*** Opening of Data supplied ***
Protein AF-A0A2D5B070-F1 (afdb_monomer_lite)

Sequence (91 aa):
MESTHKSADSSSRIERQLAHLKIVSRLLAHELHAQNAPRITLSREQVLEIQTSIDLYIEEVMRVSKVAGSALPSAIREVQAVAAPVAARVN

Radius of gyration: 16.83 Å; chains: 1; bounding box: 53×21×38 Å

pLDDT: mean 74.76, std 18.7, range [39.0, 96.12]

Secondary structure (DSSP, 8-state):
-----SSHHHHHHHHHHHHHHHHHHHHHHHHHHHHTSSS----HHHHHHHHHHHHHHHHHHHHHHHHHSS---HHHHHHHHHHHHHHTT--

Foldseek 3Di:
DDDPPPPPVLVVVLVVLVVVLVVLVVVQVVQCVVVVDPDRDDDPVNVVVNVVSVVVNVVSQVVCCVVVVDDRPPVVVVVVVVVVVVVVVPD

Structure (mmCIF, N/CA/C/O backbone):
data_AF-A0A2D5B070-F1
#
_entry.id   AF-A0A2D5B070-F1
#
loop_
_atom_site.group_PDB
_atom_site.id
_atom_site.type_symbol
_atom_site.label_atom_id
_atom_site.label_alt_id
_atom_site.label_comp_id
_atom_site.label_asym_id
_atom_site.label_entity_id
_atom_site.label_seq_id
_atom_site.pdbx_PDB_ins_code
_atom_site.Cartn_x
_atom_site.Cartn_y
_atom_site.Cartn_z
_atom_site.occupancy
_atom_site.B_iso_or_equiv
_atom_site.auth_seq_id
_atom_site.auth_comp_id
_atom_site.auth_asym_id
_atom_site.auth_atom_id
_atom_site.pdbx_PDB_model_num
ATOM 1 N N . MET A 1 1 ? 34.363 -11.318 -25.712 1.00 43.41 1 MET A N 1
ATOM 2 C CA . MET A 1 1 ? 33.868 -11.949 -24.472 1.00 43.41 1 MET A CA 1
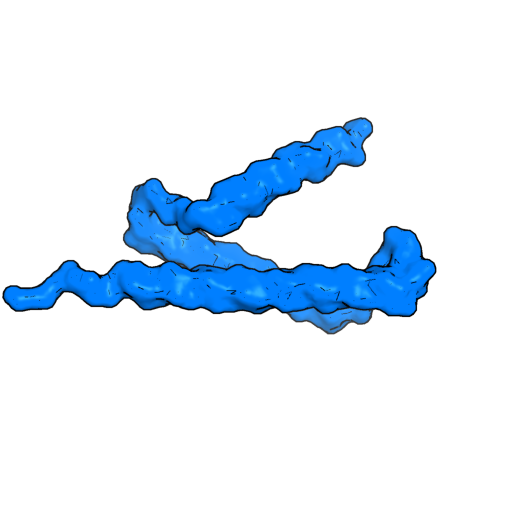ATOM 3 C C . MET A 1 1 ? 33.024 -10.931 -23.721 1.00 43.41 1 MET A C 1
ATOM 5 O O . MET A 1 1 ? 33.392 -9.766 -23.728 1.00 43.41 1 MET A O 1
ATOM 9 N N . GLU A 1 2 ? 31.918 -11.401 -23.140 1.00 48.59 2 GLU A N 1
ATOM 10 C CA . GLU A 1 2 ? 31.054 -10.770 -22.126 1.00 48.59 2 GLU A CA 1
ATOM 11 C C . GLU A 1 2 ? 30.344 -9.430 -22.421 1.00 48.59 2 GLU A C 1
ATOM 13 O O . GLU A 1 2 ? 30.923 -8.354 -22.312 1.00 48.59 2 GLU A O 1
ATOM 18 N N . SER A 1 3 ? 29.027 -9.474 -22.671 1.00 48.84 3 SER A N 1
ATOM 19 C CA . SER A 1 3 ? 28.102 -8.330 -22.488 1.00 48.84 3 SER A CA 1
ATOM 20 C C . SER A 1 3 ? 26.646 -8.784 -22.273 1.00 48.84 3 SER A C 1
ATOM 22 O O . SER A 1 3 ? 25.725 -8.214 -22.848 1.00 48.84 3 SER A O 1
ATOM 24 N N . THR A 1 4 ? 26.401 -9.831 -21.475 1.00 50.47 4 THR A N 1
ATOM 25 C CA . THR A 1 4 ? 25.050 -10.433 -21.353 1.00 50.47 4 THR A CA 1
ATOM 26 C C . THR A 1 4 ? 24.493 -10.566 -19.929 1.00 50.47 4
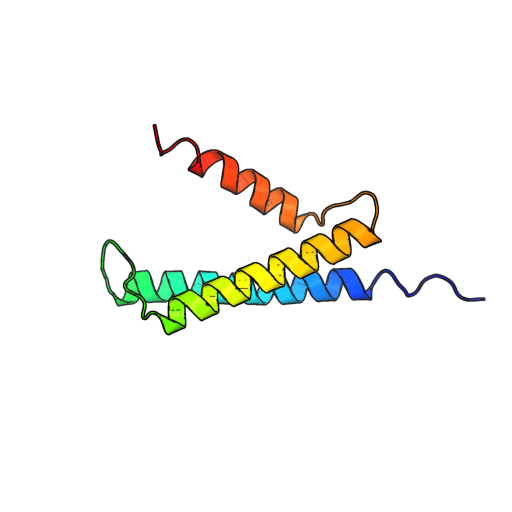 THR A C 1
ATOM 28 O O . THR A 1 4 ? 23.369 -11.029 -19.771 1.00 50.47 4 THR A O 1
ATOM 31 N N . HIS A 1 5 ? 25.182 -10.104 -18.879 1.00 50.34 5 HIS A N 1
ATOM 32 C CA . HIS A 1 5 ? 24.746 -10.364 -17.492 1.00 50.34 5 HIS A CA 1
ATOM 33 C C . HIS A 1 5 ? 23.924 -9.263 -16.794 1.00 50.34 5 HIS A C 1
ATOM 35 O O . HIS A 1 5 ? 23.470 -9.470 -15.672 1.00 50.34 5 HIS A O 1
ATOM 41 N N . LYS A 1 6 ? 23.682 -8.097 -17.410 1.00 52.66 6 LYS A N 1
ATOM 42 C CA . LYS A 1 6 ? 23.104 -6.943 -16.684 1.00 52.66 6 LYS A CA 1
ATOM 43 C C . LYS A 1 6 ? 21.569 -6.951 -16.550 1.00 52.66 6 LYS A C 1
ATOM 45 O O . LYS A 1 6 ? 21.034 -6.183 -15.759 1.00 52.66 6 LYS A O 1
ATOM 50 N N . SER A 1 7 ? 20.866 -7.824 -17.274 1.00 50.56 7 SER A N 1
ATOM 51 C CA . SER A 1 7 ? 19.392 -7.804 -17.365 1.00 50.56 7 SER A CA 1
ATOM 52 C C . SER A 1 7 ? 18.674 -8.776 -16.420 1.00 50.56 7 SER A C 1
ATOM 54 O O . SER A 1 7 ? 17.480 -8.624 -16.191 1.00 50.56 7 SER A O 1
ATOM 56 N N . ALA A 1 8 ? 19.369 -9.774 -15.865 1.00 54.06 8 ALA A N 1
ATOM 57 C CA . ALA A 1 8 ? 18.748 -10.776 -14.989 1.00 54.06 8 ALA A CA 1
ATOM 58 C C . ALA A 1 8 ? 18.488 -10.249 -13.562 1.00 54.06 8 ALA A C 1
ATOM 60 O O . ALA A 1 8 ? 17.541 -10.671 -12.902 1.00 54.06 8 ALA A O 1
ATOM 61 N N . ASP A 1 9 ? 19.303 -9.299 -13.093 1.00 60.53 9 ASP A N 1
ATOM 62 C CA . ASP A 1 9 ? 19.250 -8.805 -11.710 1.00 60.53 9 ASP A CA 1
ATOM 63 C C . ASP A 1 9 ? 18.079 -7.826 -11.467 1.00 60.53 9 ASP A C 1
ATOM 65 O O . ASP A 1 9 ? 17.544 -7.737 -10.364 1.00 60.53 9 
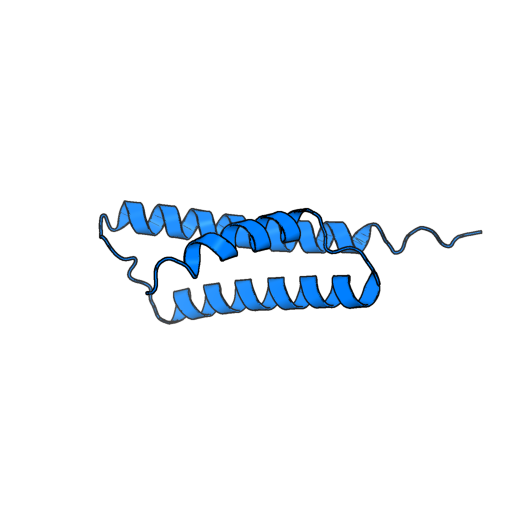ASP A O 1
ATOM 69 N N . SER A 1 10 ? 17.615 -7.117 -12.503 1.00 61.88 10 SER A N 1
ATOM 70 C CA . SER A 1 10 ? 16.513 -6.148 -12.392 1.00 61.88 10 SER A CA 1
ATOM 71 C C . SER A 1 10 ? 15.131 -6.803 -12.275 1.00 61.88 10 SER A C 1
ATOM 73 O O . SER A 1 10 ? 14.307 -6.327 -11.494 1.00 61.88 10 SER A O 1
ATOM 75 N N . SER A 1 11 ? 14.877 -7.912 -12.984 1.00 66.94 11 SER A N 1
ATOM 76 C CA . SER A 1 11 ? 13.618 -8.676 -12.845 1.00 66.94 11 SER A CA 1
ATOM 77 C C . SER A 1 11 ? 13.473 -9.240 -11.429 1.00 66.94 11 SER A C 1
ATOM 79 O O . SER A 1 11 ? 12.441 -9.062 -10.784 1.00 66.94 11 SER A O 1
ATOM 81 N N . SER A 1 12 ? 14.560 -9.810 -10.896 1.00 78.06 12 SER A N 1
ATOM 82 C CA . SER A 1 12 ? 14.624 -10.376 -9.541 1.00 78.06 12 SER A CA 1
ATOM 83 C C . SER A 1 12 ? 14.325 -9.344 -8.440 1.00 78.06 12 SER A C 1
ATOM 85 O O . SER A 1 12 ? 13.686 -9.659 -7.432 1.00 78.06 12 SER A O 1
ATOM 87 N N . ARG A 1 13 ? 14.738 -8.081 -8.621 1.00 80.25 13 ARG A N 1
ATOM 88 C CA . ARG A 1 13 ? 14.439 -7.001 -7.664 1.00 80.25 13 ARG A CA 1
ATOM 89 C C . ARG A 1 13 ? 12.973 -6.595 -7.671 1.00 80.25 13 ARG A C 1
ATOM 91 O O . ARG A 1 13 ? 12.387 -6.484 -6.596 1.00 80.25 13 ARG A O 1
ATOM 98 N N . ILE A 1 14 ? 12.366 -6.431 -8.845 1.00 82.94 14 ILE A N 1
ATOM 99 C CA . ILE A 1 14 ? 10.933 -6.114 -8.944 1.00 82.94 14 ILE A CA 1
ATOM 100 C C . ILE A 1 14 ? 10.087 -7.243 -8.365 1.00 82.94 14 ILE A C 1
ATOM 102 O O . ILE A 1 14 ? 9.154 -6.976 -7.616 1.00 82.94 14 ILE A O 1
ATOM 106 N N . GLU A 1 15 ? 10.412 -8.498 -8.675 1.00 84.00 15 GLU A N 1
ATOM 107 C CA . GLU A 1 15 ? 9.690 -9.658 -8.144 1.00 84.00 15 GLU A CA 1
ATOM 108 C C . GLU A 1 15 ? 9.731 -9.699 -6.612 1.00 84.00 15 GLU A C 1
ATOM 110 O O . GLU A 1 15 ? 8.719 -9.983 -5.969 1.00 84.00 15 GLU A O 1
ATOM 115 N N . ARG A 1 16 ? 10.870 -9.330 -6.015 1.00 85.44 16 ARG A N 1
ATOM 116 C CA . ARG A 1 16 ? 11.018 -9.200 -4.560 1.00 85.44 16 ARG A CA 1
ATOM 117 C C . ARG A 1 16 ? 10.155 -8.078 -3.985 1.00 85.44 16 ARG A C 1
ATOM 119 O O . ARG A 1 16 ? 9.466 -8.303 -2.992 1.00 85.44 16 ARG A O 1
ATOM 126 N N . GLN A 1 17 ? 10.157 -6.899 -4.609 1.00 86.31 17 GLN A N 1
ATOM 127 C CA . GLN A 1 17 ? 9.314 -5.782 -4.164 1.00 86.31 17 GLN A CA 1
ATOM 128 C C . GLN A 1 17 ? 7.821 -6.108 -4.317 1.00 86.31 17 GLN A C 1
ATOM 130 O O . GLN A 1 17 ? 7.013 -5.816 -3.438 1.00 86.31 17 GLN A O 1
ATOM 135 N N . LEU A 1 18 ? 7.453 -6.808 -5.391 1.00 87.38 18 LEU A N 1
ATOM 136 C CA . LEU A 1 18 ? 6.098 -7.302 -5.601 1.00 87.38 18 LEU A CA 1
ATOM 137 C C . LEU A 1 18 ? 5.696 -8.332 -4.536 1.00 87.38 18 LE
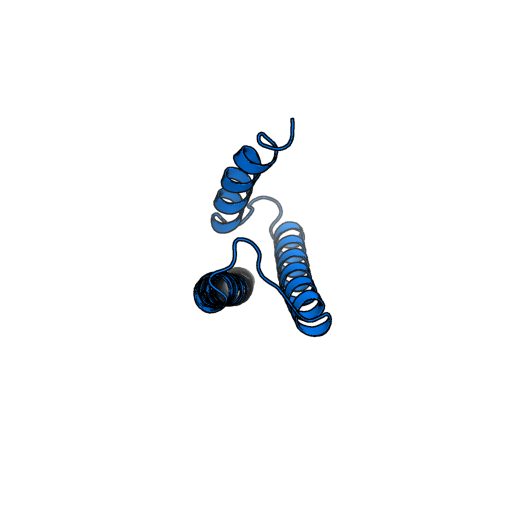U A C 1
ATOM 139 O O . LEU A 1 18 ? 4.559 -8.315 -4.067 1.00 87.38 18 LEU A O 1
ATOM 143 N N . ALA A 1 19 ? 6.607 -9.223 -4.136 1.00 88.62 19 ALA A N 1
ATOM 144 C CA . ALA A 1 19 ? 6.355 -10.179 -3.061 1.00 88.62 19 ALA A CA 1
ATOM 145 C C . ALA A 1 19 ? 6.092 -9.471 -1.722 1.00 88.62 19 ALA A C 1
ATOM 147 O O . ALA A 1 19 ? 5.136 -9.828 -1.034 1.00 88.62 19 ALA A O 1
ATOM 148 N N . HIS A 1 20 ? 6.864 -8.431 -1.391 1.00 89.19 20 HIS A N 1
ATOM 149 C CA . HIS A 1 20 ? 6.596 -7.583 -0.225 1.00 89.19 20 HIS A CA 1
ATOM 150 C C . HIS A 1 20 ? 5.202 -6.950 -0.287 1.00 89.19 20 HIS A C 1
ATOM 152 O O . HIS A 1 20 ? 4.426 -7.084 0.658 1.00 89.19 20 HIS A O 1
*** Close of Data supplied ***
• **Exercise instructions**
Give back precisely the lines above that start at the line containing "ATOM 139 O O" and end at the line containing "ATOM 147 O O", inclusive. No other lines belong in the output.

• **Answer space**
ATOM 139 O O . LEU A 1 18 ? 4.559 -8.315 -4.067 1.00 87.38 18 LEU A O 1
ATOM 143 N N . ALA A 1 19 ? 6.607 -9.223 -4.136 1.00 88.62 19 ALA A N 1
ATOM 144 C CA . ALA A 1 19 ? 6.355 -10.179 -3.061 1.00 88.62 19 ALA A CA 1
ATOM 145 C C . ALA A 1 19 ? 6.092 -9.471 -1.722 1.00 88.62 19 ALA A C 1
ATOM 147 O O . ALA A 1 19 ? 5.136 -9.828 -1.034 1.00 88.62 19 ALA A O 1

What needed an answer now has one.